Two safety points matter here. Never seal the flask, because pressure buildup can cause it to shatter or explode. And be cautious of superheating: a liquid heated in a microwave can look calm but erupt violently when disturbed. Swirl gently after each interval and use heat-resistant gloves. You can also dissolve agarose over a Bunsen burner with constant swirling, though the microwave is faster and more commonly used.
Cool Before Pouring
This is the step most beginners rush through. Pouring agarose that’s too hot will warp or damage your gel tray. Let the flask cool on the benchtop until you can comfortably hold it for a few seconds, or place it in a 65 °C water bath. The agarose will stay liquid well above its solidification point (which is typically around 36–42 °C depending on the grade), so you have a comfortable window.
If you’re adding a DNA stain before casting, this is the time. Wait until the agarose has cooled enough that you’re not destroying the stain with excessive heat, then swirl it in gently. SYBR Safe is a common choice and only requires about 2 µL per gel. Ethidium bromide is the classic option, used at a concentration of 0.5 µg/mL, though many labs have moved away from it due to its toxicity. You can also skip pre-staining entirely and soak the gel in stain solution after electrophoresis for 15 to 30 minutes, then destain in buffer for an equal time.
Cast the Gel
Set up your gel tray in the casting apparatus. If you don’t have a casting dam, you can seal the open ends of the tray with lab tape to create a mold. Insert the comb at one end of the tray, making sure it sits just above the tray surface (not touching the bottom) so the wells will have a thin floor of agarose beneath them.
Pour the cooled agarose slowly into the mold, aiming for a steady stream to minimize air bubbles. If bubbles do appear, nudge them to the edge of the gel with a pipette tip before the gel sets. Let the gel solidify at room temperature. You’ll know it’s ready when it turns from clear to slightly opaque or translucent, which typically takes 20 to 30 minutes depending on the volume and agarose concentration.

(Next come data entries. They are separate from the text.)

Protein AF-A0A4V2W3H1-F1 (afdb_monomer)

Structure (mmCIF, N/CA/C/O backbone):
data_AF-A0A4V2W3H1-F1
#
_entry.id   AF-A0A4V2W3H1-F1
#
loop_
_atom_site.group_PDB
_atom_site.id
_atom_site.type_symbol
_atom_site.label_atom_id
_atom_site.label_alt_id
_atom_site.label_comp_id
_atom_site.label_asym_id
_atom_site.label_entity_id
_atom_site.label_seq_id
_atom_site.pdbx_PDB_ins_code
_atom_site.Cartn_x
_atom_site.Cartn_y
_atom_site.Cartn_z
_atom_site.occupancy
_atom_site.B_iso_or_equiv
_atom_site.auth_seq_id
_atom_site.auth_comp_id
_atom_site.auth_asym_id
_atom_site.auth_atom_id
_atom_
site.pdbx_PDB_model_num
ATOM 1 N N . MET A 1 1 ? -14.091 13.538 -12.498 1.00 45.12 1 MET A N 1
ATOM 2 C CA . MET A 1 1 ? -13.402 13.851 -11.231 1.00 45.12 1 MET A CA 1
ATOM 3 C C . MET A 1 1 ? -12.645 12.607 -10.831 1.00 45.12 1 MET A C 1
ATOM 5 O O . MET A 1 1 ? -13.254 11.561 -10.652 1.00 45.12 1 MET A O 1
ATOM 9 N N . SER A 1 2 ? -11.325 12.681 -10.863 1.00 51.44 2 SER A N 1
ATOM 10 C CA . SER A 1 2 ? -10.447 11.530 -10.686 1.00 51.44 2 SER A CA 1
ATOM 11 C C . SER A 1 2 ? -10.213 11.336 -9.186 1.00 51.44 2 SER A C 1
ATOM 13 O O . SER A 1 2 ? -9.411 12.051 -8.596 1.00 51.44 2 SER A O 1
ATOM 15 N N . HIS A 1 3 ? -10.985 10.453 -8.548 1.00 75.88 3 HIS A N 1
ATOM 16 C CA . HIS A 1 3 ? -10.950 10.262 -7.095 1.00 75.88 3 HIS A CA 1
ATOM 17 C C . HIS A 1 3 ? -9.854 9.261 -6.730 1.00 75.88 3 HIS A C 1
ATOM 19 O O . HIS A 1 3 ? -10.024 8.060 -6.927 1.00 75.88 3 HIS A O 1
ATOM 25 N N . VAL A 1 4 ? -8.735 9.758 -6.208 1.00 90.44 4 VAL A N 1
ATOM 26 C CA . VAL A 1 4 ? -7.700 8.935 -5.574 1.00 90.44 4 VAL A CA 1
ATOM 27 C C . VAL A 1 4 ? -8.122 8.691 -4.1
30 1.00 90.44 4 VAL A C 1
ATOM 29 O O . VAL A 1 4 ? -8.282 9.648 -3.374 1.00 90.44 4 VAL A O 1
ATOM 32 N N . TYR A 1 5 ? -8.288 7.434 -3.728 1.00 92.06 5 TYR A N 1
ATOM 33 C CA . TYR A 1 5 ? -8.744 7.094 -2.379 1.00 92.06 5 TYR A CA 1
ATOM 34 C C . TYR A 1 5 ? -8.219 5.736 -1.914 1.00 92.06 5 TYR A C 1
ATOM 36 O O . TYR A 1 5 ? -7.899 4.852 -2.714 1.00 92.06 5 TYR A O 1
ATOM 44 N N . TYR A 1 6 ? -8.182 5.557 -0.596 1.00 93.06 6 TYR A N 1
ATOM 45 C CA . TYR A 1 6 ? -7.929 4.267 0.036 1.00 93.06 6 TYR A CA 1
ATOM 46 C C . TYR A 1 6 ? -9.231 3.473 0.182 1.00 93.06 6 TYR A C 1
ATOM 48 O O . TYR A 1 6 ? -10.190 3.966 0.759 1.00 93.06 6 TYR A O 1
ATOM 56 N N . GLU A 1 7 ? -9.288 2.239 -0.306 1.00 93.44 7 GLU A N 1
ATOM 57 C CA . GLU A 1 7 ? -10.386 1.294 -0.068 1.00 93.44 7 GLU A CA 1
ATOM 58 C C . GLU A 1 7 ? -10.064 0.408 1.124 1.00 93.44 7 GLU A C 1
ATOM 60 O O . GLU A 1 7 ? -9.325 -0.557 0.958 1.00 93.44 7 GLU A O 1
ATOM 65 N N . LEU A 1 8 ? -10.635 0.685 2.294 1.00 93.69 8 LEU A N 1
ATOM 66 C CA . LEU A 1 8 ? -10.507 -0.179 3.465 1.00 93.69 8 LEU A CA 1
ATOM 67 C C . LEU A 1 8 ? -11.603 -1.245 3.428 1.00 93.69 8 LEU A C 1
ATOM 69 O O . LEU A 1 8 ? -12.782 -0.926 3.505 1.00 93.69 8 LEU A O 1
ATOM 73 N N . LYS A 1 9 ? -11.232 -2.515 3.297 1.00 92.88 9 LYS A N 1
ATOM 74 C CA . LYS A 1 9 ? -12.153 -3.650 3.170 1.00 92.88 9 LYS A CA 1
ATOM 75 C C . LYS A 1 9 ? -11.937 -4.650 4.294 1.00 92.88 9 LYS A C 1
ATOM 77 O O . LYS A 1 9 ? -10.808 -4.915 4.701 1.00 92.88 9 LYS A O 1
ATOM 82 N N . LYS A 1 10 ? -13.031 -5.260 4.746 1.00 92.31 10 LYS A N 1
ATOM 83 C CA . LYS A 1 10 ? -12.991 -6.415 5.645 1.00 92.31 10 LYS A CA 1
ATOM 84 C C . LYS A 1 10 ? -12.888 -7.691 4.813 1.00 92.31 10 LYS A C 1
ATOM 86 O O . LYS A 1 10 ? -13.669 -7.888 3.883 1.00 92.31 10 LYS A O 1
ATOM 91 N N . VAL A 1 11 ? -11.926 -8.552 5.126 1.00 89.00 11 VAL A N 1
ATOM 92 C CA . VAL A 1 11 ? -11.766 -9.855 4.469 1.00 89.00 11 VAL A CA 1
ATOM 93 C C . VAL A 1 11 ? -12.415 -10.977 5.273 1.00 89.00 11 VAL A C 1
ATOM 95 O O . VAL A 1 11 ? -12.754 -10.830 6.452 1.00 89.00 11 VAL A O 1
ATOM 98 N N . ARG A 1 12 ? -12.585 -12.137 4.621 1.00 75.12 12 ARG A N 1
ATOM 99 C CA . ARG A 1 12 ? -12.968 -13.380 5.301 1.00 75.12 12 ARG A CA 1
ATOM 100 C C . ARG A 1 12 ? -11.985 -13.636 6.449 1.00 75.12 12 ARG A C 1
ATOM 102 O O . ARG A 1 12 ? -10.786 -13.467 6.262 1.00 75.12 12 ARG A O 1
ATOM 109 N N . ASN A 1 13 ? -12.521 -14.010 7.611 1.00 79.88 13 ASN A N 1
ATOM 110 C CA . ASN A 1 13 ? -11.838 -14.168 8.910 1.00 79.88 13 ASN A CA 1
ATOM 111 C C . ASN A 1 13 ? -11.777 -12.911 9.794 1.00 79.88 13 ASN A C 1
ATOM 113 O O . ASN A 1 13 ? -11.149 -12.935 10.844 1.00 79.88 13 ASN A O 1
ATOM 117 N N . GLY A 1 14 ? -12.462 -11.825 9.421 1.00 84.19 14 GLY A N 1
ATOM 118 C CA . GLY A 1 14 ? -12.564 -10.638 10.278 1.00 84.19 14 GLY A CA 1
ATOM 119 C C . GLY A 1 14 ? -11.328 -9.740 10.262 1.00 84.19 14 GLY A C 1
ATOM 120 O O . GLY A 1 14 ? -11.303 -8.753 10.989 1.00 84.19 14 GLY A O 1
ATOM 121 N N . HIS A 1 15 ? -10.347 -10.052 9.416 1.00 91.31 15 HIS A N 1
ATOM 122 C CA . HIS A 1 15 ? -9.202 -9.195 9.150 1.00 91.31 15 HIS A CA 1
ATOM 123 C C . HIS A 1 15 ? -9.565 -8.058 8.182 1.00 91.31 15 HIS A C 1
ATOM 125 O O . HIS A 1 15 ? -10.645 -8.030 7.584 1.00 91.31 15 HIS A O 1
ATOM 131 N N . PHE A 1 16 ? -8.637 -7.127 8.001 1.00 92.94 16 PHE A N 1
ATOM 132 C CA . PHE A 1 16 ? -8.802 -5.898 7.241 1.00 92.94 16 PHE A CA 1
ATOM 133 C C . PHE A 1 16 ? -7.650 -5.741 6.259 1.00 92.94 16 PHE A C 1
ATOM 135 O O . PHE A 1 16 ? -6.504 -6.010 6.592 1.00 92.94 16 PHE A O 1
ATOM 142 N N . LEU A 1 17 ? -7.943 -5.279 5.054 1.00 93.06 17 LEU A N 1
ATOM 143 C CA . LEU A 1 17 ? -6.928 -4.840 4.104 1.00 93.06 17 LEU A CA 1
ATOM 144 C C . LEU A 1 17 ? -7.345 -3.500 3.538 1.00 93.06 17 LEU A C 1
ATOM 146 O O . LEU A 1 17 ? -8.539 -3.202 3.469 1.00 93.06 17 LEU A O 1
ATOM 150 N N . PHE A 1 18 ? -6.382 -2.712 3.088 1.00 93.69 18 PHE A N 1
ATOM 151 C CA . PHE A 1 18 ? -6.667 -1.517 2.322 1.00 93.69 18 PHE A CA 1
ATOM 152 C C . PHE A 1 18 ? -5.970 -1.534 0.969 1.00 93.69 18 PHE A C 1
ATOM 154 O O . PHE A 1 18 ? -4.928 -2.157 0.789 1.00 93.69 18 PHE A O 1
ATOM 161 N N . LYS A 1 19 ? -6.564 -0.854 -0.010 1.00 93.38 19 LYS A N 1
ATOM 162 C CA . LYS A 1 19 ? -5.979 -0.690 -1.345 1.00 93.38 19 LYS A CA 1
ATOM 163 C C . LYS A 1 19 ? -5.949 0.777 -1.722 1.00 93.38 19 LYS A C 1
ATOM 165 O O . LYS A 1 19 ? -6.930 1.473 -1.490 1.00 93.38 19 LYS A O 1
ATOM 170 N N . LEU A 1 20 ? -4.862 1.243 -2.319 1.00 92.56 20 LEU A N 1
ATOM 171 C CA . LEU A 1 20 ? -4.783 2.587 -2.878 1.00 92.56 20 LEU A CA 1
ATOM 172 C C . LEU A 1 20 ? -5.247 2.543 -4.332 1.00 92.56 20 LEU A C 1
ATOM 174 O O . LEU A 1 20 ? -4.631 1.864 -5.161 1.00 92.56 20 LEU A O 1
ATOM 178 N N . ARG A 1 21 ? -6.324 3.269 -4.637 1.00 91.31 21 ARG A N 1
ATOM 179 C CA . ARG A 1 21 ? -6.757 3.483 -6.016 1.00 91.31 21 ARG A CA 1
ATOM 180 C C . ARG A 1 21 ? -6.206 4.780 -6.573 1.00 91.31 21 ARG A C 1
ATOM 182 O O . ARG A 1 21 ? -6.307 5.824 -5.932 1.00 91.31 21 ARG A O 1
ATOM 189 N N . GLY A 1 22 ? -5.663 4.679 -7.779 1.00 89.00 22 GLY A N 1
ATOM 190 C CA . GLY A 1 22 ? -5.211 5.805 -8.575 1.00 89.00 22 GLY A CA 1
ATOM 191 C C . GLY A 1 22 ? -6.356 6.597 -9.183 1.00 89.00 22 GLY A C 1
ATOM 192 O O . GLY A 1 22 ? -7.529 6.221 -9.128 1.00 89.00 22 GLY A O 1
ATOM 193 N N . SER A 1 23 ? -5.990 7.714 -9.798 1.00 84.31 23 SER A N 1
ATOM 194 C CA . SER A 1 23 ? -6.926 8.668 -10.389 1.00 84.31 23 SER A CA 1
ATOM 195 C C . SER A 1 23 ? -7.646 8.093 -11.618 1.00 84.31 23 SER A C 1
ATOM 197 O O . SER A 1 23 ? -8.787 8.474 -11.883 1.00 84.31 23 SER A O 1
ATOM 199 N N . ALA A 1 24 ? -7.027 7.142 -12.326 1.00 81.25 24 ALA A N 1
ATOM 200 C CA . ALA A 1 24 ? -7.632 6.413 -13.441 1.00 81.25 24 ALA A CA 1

Once set, carefully pull the comb straight up to remove it. Wiggling or angling the comb can tear the wells. Place the gel (still on its tray) into the electrophoresis box and fill the tank with running buffer until the gel is submerged by a few millimeters. Your gel is ready to load.
Storing Gels for Later Use
If you’ve cast a gel but aren’t ready to run it, wrap it in plastic wrap to prevent it from drying out and store it at 4 °C. Gels stored this way remain usable for several days, though freshly poured gels give the best results. For precast commercial gels, manufacturers recommend storing them flat at room temperature and away from light. Never freeze an agarose gel, as the ice crystals will destroy the pore structure and ruin resolution.

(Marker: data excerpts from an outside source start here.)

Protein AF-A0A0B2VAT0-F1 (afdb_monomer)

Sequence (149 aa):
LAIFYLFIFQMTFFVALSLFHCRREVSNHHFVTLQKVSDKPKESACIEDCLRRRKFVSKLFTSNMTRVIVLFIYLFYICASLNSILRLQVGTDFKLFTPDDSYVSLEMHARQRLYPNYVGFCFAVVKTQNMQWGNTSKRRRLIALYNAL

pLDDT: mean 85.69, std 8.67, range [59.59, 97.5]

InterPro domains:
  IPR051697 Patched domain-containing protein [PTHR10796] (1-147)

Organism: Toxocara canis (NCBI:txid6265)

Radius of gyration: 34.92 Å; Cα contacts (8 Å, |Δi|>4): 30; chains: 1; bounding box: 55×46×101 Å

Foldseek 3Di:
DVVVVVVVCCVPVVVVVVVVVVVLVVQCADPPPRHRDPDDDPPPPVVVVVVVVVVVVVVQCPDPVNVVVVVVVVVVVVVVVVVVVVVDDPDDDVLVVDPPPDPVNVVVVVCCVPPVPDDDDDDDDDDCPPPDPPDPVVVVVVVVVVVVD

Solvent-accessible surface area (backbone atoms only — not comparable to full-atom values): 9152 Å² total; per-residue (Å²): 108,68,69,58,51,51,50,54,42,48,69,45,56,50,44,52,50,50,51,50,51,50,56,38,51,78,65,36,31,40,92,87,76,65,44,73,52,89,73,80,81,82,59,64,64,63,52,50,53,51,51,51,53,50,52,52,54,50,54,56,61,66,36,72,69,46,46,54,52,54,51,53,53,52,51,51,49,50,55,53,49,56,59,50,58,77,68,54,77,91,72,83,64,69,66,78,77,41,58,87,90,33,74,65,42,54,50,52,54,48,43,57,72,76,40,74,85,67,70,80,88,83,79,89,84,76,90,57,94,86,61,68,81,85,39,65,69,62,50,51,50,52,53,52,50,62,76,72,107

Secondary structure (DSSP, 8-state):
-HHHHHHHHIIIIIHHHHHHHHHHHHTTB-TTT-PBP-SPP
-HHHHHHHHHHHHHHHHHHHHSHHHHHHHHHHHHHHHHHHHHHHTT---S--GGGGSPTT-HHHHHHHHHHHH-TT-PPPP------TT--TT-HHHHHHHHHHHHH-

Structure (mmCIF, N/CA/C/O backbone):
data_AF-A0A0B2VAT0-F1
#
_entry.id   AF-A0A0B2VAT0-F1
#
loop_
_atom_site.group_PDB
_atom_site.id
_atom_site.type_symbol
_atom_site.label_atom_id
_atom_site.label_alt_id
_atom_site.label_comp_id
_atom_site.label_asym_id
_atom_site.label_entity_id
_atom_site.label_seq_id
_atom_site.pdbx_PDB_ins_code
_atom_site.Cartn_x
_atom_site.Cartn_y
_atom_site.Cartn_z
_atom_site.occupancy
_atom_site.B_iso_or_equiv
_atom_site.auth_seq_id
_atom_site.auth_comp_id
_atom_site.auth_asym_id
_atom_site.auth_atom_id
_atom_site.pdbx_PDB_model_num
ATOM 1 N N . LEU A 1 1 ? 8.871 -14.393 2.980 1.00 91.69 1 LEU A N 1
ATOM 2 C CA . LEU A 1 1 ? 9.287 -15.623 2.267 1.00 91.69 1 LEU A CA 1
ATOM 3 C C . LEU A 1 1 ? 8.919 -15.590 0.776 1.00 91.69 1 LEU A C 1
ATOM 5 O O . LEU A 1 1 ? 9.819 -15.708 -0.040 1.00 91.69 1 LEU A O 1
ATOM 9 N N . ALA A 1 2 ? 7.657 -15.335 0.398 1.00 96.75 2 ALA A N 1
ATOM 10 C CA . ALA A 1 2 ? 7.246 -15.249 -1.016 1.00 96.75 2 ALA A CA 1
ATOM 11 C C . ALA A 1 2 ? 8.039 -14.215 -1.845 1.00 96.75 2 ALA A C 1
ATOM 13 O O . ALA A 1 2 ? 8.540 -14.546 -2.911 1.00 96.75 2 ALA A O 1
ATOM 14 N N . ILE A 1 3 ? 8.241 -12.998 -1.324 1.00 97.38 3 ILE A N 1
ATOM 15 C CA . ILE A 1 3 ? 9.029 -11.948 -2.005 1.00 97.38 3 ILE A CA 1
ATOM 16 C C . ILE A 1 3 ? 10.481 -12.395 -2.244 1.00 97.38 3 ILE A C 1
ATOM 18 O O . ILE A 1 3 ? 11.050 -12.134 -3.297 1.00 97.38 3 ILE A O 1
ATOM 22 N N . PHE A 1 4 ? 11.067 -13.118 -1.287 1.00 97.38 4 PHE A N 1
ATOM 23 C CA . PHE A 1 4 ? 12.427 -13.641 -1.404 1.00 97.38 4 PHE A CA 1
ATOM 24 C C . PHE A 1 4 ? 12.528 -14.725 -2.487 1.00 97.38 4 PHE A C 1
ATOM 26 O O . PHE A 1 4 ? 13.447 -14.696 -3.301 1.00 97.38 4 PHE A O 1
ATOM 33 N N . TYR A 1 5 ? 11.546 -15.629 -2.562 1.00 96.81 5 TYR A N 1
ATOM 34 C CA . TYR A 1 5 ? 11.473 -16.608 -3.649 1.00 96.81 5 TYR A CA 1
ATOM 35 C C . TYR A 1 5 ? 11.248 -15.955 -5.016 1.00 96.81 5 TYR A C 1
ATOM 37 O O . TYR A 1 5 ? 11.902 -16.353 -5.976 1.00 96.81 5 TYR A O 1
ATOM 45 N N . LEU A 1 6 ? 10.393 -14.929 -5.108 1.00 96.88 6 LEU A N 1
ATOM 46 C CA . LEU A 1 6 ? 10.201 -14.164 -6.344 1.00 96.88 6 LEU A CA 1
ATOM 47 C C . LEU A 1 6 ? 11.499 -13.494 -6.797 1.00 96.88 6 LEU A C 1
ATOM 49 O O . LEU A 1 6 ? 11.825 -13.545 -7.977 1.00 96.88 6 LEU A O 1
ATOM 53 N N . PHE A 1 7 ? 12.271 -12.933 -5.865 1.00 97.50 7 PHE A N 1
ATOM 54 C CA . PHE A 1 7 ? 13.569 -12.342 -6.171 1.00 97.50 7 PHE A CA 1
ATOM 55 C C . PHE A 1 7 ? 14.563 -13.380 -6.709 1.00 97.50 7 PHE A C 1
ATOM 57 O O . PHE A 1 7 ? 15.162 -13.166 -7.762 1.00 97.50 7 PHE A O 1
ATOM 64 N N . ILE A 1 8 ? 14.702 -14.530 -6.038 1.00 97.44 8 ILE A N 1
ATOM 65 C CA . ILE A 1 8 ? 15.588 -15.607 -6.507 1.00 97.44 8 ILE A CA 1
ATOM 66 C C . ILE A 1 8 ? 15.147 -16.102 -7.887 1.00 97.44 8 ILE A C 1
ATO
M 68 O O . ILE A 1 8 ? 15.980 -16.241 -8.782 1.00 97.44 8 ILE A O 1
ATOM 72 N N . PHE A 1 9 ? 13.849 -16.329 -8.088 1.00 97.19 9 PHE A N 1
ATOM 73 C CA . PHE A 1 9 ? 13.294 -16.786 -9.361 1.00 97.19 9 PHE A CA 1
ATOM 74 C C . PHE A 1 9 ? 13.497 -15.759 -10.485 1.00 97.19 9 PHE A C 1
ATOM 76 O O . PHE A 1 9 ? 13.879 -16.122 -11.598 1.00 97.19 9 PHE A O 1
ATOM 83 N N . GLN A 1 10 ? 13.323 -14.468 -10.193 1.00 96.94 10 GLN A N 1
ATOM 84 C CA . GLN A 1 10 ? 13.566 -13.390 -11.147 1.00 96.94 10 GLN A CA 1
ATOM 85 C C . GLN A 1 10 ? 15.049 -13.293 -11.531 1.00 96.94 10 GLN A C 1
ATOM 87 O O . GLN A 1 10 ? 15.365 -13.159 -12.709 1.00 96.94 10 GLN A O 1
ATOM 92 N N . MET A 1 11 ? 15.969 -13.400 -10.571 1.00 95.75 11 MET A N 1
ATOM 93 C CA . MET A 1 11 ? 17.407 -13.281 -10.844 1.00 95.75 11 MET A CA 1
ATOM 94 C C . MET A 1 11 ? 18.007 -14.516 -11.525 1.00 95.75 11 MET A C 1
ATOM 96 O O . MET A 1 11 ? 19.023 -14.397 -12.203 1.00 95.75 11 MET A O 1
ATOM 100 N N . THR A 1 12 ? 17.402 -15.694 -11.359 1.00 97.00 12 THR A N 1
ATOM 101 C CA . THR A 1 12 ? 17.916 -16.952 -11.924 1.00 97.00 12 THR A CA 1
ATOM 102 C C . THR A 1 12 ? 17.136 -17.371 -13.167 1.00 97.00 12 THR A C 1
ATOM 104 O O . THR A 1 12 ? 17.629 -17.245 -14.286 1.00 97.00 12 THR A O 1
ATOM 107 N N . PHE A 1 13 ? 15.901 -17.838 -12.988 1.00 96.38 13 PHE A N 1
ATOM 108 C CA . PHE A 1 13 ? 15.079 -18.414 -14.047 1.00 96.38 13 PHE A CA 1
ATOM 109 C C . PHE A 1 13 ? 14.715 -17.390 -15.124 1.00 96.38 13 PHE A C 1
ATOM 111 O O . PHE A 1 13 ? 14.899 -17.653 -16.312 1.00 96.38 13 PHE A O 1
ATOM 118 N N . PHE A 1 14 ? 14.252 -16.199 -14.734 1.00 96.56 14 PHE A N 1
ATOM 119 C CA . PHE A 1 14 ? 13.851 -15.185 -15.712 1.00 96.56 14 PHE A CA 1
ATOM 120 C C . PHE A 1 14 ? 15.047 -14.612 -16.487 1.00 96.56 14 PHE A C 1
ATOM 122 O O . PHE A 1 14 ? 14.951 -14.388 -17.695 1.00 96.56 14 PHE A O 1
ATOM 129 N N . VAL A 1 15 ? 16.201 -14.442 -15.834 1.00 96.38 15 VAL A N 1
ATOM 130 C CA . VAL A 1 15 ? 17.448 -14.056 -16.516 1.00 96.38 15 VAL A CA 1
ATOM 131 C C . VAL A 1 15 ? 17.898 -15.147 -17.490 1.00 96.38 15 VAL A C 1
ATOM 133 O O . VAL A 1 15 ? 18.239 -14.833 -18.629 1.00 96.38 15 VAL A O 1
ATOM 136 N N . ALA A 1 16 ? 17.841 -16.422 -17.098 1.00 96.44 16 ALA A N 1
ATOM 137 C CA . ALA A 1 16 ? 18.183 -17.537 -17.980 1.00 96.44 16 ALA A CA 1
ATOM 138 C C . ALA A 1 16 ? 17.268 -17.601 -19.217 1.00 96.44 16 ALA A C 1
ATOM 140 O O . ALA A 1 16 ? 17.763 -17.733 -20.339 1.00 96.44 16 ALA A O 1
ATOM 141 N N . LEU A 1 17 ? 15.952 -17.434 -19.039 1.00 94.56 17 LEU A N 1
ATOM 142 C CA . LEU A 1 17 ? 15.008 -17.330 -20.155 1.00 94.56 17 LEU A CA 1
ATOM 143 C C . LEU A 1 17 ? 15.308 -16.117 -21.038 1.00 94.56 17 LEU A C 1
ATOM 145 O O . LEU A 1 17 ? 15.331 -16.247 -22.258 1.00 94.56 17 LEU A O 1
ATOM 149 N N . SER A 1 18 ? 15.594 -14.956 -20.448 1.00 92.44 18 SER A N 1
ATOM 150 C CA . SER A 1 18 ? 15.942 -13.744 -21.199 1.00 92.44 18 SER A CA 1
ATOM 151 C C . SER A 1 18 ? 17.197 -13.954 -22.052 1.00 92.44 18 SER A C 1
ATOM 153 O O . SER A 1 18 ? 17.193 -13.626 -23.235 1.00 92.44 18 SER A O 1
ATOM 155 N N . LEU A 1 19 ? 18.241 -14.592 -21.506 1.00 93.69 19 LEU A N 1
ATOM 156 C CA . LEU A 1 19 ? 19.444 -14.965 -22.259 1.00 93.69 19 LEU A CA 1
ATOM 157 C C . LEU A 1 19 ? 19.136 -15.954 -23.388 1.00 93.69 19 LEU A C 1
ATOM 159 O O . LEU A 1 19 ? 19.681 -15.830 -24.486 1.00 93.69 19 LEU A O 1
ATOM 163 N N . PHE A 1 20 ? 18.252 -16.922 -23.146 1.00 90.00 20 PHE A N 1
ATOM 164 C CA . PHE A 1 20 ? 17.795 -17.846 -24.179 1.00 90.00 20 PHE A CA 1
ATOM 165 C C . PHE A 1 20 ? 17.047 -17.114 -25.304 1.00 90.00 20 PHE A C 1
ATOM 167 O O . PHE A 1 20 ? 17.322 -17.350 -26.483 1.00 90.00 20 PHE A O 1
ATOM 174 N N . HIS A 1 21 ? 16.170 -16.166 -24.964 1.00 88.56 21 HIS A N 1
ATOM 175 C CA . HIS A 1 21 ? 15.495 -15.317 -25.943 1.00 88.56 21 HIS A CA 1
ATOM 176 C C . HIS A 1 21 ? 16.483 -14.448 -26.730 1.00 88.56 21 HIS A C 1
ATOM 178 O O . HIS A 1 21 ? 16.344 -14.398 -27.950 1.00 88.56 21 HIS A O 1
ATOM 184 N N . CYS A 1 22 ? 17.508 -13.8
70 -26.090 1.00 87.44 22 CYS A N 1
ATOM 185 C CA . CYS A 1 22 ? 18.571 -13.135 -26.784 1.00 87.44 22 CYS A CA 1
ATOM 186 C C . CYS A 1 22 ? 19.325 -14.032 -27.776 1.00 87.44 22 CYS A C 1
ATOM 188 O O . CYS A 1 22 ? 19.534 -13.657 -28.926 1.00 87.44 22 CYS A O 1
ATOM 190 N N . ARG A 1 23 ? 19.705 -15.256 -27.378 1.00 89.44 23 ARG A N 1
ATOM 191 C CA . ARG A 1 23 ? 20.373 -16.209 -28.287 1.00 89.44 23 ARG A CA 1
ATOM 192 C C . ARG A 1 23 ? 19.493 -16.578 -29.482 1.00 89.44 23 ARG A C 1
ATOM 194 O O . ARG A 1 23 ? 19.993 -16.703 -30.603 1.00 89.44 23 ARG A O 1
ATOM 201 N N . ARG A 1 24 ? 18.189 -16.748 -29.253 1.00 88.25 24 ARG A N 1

Common Mistakes That Ruin Gels
Using the wrong concentration is the most common reason for poor results. If your bands all cluster together at the top or bottom of the gel, your percentage doesn’t match the size range of your DNA. Incomplete dissolution of agarose creates white spots and uneven migration paths. Pouring too hot warps the tray and can create thickness gradients that make bands run crooked. Bubbles trapped under the comb produce malformed wells that leak samples into adjacent lanes.
Loading too much DNA into a well causes bands to smear rather than resolve into crisp lines. And running the gel at too high a voltage generates heat that distorts the gel matrix and produces fuzzy bands. A good rule of thumb is to run at roughly 5 to 10 volts per centimeter of distance between the electrodes. At that range, a typical mini-gel finishes in 30 to 60 minutes with clean separation.